[FFmpeg-devel] [PATCH] Set the eof flag if a fskip call fails
Martin Storsjö
martin
Mon Jul 19 20:35:16 CEST 2010
On Mon, 19 Jul 2010, Michael Niedermayer wrote:
> On Mon, Jul 19, 2010 at 02:59:55PM +0300, Martin Storsj? wrote:
> > On Mon, 19 Jul 2010, Michael Niedermayer wrote:
> >
> > > On Mon, Jul 19, 2010 at 12:22:16PM +0300, Martin Storsj? wrote:
> > > > Hi,
> > > >
> > > > If the user called url_fskip and it failed, the read position of the
> > > > stream is not where the user intended it to be, and I think we can assume
> > > > that we hit eof. Thus, setting eof_reached = 1 seems logical to me.
> > >
> > > how is this differernt from url_fseek() ?
> >
> > I'd say, with fseek, one may be ready to fallback to not doing something
> > if the seek failed, but if fskip failed, we're probably at the end of the
> > stream, and need to take some action (stop reading), otherwise we're not
> > at least reading at the position we think we are.
> >
> > I guess I should explain the initial reason for this. I recently debugged
> > a case where the flv demuxer went out of sync with the data it read, since
> > one of the url_fseek()s (that at that point used an ordinary low-level
> > http seek, just for skipping 4 bytes ahead) spuriously failed. This lead
> > to the demuxer suddenly returning garbage packets since it wasn't reading
> > at the offset it thought it was, since the seek had failed, but we weren't
> > yet at eof.
> >
> > So, I'm just trying to add proper error checking at each level so noone
> > else will need to go through the same debugging session as I did.
> >
> > Now we at least can notice failures from url_fskip since it returns an
> > error code, but instead of checking each of them, having them set the eof
> > flag would make the error handling much leaner, and it would fit into how
> > at least I conceptually see fskip.
> >
> > Also, the short seek fix for aviobuf makes this issue almost completely go
> > away (since a short seek done by a read will trigger the eof flag).
>
> is your reply somehow related to my question?

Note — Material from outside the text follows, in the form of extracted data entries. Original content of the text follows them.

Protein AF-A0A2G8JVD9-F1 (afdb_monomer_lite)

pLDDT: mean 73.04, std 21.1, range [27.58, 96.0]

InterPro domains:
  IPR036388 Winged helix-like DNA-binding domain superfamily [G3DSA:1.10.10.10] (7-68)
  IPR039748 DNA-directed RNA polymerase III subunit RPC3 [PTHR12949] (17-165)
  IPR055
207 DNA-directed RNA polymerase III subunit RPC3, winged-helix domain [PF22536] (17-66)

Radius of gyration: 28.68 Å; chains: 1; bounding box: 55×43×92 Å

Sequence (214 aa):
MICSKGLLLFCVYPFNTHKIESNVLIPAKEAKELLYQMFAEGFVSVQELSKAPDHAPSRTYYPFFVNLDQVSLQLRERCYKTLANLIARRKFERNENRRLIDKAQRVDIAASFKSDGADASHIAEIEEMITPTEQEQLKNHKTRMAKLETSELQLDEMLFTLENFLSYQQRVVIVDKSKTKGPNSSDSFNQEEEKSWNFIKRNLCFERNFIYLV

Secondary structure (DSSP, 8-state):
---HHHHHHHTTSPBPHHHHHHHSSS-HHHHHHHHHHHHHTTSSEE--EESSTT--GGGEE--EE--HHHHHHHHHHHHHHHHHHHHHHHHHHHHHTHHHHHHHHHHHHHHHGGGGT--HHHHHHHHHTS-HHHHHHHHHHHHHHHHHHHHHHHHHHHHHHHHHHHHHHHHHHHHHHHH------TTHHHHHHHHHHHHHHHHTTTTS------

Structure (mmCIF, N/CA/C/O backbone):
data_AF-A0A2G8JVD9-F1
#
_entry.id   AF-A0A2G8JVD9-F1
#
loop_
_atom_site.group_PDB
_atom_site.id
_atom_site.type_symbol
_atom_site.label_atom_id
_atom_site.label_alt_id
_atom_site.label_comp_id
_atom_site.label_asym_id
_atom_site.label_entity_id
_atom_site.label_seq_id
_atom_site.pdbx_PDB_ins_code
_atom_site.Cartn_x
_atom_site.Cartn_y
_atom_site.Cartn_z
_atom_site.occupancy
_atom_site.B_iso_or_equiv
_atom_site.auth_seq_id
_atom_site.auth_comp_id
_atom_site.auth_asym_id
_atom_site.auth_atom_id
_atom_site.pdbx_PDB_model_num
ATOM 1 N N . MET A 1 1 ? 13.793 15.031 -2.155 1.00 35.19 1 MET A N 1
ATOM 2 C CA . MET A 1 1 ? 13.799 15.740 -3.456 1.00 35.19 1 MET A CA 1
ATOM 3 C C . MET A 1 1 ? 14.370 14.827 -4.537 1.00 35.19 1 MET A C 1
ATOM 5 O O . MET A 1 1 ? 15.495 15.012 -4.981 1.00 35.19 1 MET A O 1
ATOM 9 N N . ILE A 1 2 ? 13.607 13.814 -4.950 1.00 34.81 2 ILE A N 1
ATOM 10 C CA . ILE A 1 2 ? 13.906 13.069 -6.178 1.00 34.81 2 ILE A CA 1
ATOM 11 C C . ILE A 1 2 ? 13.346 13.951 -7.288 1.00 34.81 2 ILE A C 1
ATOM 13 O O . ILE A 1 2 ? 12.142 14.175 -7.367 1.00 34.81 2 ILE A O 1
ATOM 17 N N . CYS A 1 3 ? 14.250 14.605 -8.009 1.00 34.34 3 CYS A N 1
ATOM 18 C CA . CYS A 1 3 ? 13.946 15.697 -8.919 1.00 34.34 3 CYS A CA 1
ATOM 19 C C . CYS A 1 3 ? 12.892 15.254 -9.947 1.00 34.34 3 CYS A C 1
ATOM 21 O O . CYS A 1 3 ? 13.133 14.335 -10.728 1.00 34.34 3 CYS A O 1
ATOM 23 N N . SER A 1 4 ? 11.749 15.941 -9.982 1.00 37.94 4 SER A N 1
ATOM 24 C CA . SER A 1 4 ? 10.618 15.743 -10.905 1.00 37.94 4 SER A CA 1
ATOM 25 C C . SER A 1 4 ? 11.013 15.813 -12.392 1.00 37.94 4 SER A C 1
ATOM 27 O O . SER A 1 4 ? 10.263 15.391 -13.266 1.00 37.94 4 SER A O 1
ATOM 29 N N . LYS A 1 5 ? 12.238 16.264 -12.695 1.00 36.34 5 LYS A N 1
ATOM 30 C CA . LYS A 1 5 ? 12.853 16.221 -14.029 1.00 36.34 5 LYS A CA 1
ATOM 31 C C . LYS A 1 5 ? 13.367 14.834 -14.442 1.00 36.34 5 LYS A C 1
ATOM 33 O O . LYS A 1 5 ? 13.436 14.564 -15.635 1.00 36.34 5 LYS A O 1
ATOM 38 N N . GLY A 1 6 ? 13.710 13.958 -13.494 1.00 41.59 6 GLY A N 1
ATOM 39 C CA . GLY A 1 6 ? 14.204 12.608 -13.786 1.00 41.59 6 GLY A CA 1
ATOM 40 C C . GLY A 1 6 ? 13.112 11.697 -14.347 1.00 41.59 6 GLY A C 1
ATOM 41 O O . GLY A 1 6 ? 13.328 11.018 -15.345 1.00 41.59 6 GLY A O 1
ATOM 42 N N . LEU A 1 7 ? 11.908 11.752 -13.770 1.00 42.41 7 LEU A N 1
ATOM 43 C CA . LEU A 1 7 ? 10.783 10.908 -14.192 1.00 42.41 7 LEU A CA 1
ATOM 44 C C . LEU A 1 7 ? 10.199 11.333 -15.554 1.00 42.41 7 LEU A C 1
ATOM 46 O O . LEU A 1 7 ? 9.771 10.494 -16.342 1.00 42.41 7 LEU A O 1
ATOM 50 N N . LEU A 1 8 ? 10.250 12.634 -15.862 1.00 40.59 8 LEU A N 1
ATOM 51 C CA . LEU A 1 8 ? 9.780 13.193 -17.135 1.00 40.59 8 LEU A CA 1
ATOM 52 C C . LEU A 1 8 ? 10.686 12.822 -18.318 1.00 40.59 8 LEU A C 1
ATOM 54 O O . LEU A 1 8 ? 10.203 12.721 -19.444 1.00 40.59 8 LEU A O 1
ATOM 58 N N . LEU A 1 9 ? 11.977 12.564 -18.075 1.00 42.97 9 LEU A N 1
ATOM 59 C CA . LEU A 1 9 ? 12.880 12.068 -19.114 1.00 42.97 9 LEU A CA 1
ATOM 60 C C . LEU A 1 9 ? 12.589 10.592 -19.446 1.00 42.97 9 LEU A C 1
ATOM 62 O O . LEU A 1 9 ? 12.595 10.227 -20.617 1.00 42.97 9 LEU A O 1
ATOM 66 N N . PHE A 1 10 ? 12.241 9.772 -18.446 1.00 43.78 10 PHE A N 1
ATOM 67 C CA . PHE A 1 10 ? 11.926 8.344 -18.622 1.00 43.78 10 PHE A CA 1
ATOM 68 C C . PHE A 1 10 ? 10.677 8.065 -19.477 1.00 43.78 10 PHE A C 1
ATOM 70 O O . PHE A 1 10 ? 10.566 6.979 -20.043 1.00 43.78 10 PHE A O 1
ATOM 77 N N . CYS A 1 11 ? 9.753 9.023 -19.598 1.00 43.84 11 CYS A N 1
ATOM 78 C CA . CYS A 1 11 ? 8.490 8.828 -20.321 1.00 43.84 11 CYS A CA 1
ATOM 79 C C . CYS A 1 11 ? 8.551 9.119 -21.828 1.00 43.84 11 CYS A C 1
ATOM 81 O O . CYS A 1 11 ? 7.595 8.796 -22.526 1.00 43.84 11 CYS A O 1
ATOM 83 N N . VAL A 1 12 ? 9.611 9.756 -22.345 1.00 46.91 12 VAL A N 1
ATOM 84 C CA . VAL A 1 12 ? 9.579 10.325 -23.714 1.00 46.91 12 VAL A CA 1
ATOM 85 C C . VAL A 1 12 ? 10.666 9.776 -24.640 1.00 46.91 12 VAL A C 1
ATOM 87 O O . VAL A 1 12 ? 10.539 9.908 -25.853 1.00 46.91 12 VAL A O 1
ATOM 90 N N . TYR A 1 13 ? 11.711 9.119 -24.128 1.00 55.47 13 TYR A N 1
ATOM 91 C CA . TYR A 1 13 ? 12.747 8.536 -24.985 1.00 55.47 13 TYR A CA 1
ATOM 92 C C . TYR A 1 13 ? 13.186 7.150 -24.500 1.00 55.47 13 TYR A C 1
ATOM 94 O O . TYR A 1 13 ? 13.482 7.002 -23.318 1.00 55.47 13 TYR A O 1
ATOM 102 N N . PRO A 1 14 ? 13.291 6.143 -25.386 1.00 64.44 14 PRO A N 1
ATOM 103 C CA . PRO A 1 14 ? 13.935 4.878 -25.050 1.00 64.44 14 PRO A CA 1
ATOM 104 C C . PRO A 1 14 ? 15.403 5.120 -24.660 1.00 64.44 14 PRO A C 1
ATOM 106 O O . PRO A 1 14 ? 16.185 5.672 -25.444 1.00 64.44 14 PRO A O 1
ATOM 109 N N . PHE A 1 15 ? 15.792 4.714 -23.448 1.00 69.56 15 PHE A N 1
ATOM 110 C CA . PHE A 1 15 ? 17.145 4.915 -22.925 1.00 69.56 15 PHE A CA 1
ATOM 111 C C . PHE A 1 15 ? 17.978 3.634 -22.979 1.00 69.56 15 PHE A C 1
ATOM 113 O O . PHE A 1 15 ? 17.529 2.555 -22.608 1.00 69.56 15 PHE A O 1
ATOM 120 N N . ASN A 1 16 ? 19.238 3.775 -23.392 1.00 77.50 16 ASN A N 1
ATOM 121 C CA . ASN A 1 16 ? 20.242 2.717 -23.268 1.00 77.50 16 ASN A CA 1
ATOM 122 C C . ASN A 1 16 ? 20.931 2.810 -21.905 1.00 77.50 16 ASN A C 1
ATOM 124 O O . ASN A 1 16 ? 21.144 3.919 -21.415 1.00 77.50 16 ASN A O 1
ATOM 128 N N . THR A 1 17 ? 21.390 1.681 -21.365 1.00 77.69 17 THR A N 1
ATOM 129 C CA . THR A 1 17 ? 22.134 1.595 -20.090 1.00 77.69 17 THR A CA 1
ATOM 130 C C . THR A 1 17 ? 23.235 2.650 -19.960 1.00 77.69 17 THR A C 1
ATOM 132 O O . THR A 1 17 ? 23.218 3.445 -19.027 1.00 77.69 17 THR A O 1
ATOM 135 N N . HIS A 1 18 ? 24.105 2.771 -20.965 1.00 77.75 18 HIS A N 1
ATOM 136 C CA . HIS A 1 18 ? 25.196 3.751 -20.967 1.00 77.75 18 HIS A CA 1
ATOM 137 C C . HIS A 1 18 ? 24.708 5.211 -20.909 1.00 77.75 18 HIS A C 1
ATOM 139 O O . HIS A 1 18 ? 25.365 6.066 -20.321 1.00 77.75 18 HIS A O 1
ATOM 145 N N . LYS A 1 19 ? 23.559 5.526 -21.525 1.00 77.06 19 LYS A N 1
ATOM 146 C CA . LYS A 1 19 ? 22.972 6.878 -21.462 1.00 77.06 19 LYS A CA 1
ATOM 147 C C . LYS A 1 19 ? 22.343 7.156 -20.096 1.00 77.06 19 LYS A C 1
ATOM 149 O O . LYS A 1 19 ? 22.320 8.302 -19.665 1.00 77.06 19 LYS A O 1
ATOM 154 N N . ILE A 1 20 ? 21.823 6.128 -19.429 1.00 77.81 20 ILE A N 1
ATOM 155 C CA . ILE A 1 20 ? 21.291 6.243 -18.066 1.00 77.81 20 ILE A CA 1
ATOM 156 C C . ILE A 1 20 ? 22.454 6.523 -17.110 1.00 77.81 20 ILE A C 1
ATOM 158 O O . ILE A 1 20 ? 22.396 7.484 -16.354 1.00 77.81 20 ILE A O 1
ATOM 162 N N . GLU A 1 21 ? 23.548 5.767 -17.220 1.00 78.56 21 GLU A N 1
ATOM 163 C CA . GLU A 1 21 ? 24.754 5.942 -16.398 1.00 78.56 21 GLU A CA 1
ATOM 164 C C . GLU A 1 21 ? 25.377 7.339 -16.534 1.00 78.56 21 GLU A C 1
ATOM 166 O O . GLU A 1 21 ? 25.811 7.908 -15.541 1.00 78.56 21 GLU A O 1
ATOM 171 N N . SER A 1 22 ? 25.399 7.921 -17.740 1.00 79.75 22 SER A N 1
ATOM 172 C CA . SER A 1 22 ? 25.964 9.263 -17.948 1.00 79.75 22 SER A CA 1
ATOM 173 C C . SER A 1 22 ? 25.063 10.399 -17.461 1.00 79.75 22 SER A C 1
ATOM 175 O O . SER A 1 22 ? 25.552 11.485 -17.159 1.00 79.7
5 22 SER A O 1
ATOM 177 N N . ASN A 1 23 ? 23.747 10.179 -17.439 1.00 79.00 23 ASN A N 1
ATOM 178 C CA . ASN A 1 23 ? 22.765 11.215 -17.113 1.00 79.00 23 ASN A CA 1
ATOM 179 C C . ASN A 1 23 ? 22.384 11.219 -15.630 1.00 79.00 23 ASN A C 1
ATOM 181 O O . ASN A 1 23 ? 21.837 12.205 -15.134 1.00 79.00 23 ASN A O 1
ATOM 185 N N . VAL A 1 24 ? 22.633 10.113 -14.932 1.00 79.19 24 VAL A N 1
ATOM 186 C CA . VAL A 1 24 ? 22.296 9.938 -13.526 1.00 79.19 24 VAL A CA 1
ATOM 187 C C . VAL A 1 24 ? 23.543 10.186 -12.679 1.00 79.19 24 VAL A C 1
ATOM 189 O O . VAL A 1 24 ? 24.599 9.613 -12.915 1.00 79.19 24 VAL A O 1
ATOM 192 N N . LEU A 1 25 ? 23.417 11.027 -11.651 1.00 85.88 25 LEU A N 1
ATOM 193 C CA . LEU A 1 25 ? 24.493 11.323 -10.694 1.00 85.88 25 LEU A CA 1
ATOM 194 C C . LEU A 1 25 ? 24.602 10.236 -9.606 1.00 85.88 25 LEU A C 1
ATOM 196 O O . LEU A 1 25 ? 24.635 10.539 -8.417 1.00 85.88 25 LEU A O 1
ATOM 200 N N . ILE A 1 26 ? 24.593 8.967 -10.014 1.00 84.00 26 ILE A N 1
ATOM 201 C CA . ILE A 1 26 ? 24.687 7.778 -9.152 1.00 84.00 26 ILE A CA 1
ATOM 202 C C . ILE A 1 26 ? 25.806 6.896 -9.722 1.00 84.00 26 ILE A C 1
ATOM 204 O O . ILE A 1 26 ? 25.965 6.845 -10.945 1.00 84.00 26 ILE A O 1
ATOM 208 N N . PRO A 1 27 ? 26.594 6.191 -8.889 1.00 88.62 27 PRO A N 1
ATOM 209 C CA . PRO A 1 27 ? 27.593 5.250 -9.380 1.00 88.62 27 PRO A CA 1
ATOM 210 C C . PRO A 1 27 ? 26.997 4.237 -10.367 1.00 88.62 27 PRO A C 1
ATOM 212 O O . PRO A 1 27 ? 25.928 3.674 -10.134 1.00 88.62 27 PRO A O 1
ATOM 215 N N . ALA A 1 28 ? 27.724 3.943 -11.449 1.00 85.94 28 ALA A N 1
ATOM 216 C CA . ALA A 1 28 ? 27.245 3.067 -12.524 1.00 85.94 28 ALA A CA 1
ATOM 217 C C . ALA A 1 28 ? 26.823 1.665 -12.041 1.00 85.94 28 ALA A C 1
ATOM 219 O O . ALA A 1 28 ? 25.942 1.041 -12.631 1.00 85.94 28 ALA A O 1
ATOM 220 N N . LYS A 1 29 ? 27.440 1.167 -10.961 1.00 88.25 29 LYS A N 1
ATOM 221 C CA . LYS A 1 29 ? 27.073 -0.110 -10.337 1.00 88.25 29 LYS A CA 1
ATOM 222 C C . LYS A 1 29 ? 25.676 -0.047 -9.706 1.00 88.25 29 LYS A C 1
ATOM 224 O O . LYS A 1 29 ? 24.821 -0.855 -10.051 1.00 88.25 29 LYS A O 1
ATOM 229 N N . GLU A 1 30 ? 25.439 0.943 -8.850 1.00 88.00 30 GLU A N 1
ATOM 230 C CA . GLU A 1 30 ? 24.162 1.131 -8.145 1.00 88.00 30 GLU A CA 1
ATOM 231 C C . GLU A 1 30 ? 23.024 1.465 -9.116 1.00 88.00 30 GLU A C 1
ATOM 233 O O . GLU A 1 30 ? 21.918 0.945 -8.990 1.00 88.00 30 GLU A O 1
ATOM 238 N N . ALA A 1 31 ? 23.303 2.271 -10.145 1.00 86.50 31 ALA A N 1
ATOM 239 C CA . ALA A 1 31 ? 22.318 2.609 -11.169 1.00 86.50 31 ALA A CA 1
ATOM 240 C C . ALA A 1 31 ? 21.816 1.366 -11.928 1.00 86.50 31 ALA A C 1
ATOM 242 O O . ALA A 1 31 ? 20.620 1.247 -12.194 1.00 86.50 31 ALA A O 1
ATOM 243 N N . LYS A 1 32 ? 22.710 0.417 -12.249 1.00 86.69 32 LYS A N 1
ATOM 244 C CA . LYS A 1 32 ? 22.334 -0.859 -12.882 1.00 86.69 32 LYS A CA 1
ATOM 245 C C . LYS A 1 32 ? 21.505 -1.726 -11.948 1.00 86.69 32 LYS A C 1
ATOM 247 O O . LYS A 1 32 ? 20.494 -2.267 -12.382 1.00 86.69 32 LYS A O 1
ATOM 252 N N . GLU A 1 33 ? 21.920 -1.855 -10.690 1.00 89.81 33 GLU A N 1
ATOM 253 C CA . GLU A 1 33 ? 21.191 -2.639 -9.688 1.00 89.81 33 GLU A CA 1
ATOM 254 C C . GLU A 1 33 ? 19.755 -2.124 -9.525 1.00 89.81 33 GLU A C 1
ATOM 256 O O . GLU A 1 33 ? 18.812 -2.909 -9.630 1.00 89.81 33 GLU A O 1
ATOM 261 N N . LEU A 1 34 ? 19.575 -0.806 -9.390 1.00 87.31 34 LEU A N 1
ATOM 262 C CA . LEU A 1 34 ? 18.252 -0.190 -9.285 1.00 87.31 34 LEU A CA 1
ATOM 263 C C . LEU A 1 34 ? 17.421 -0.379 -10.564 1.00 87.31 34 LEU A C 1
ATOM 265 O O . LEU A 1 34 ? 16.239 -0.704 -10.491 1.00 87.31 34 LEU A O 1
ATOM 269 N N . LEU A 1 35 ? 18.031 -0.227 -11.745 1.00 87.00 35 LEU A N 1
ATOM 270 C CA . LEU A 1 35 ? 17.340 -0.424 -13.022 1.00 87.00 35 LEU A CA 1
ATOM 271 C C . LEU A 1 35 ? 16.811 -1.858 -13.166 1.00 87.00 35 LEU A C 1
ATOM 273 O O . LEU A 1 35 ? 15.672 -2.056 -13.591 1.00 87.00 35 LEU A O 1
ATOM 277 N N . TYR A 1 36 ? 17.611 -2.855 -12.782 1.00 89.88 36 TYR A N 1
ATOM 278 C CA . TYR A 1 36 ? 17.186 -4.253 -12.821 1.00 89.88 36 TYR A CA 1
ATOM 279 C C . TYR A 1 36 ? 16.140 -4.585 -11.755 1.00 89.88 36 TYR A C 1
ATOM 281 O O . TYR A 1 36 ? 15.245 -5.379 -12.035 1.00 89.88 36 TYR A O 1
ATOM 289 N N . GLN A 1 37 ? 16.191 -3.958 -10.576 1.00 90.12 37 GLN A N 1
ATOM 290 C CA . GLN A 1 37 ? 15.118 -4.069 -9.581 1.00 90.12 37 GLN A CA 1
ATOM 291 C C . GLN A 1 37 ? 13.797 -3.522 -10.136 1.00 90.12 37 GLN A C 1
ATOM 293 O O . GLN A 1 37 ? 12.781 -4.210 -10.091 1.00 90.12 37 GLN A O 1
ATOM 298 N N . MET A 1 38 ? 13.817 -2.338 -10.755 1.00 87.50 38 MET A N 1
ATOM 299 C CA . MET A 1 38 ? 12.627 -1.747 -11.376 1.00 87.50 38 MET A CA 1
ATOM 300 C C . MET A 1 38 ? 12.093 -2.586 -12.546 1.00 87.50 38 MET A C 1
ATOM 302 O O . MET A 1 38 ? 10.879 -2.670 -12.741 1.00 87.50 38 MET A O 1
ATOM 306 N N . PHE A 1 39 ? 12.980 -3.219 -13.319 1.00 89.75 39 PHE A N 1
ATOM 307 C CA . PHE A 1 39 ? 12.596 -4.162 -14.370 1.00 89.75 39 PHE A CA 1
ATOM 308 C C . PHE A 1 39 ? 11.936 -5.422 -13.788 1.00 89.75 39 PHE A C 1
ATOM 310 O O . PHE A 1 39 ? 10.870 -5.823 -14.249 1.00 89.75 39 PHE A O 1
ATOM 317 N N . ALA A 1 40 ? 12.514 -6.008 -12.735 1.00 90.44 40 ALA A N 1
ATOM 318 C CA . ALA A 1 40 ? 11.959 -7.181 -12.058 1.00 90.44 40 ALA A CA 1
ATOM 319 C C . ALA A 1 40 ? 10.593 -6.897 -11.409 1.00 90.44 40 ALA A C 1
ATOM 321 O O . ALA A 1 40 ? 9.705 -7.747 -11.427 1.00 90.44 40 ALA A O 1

Yes, it was an attempt at showing the reasoning why I thought this would
be valuable.
> again, id like to know why fskip (which is nothing but a shorthand
> form of fseek(cur)) should behave differently from fseek(cur)
If you think of fskip as fseek(cur), then yes, it should behave in the
same way, not setting the eof flag (unless it happens to do the seek by
reading, when it actually is set). If you instead think of fskip as
"advance the read pointer by reading x bytes but do not return them",
setting the eof flag if it fails would be the semantically correct thing.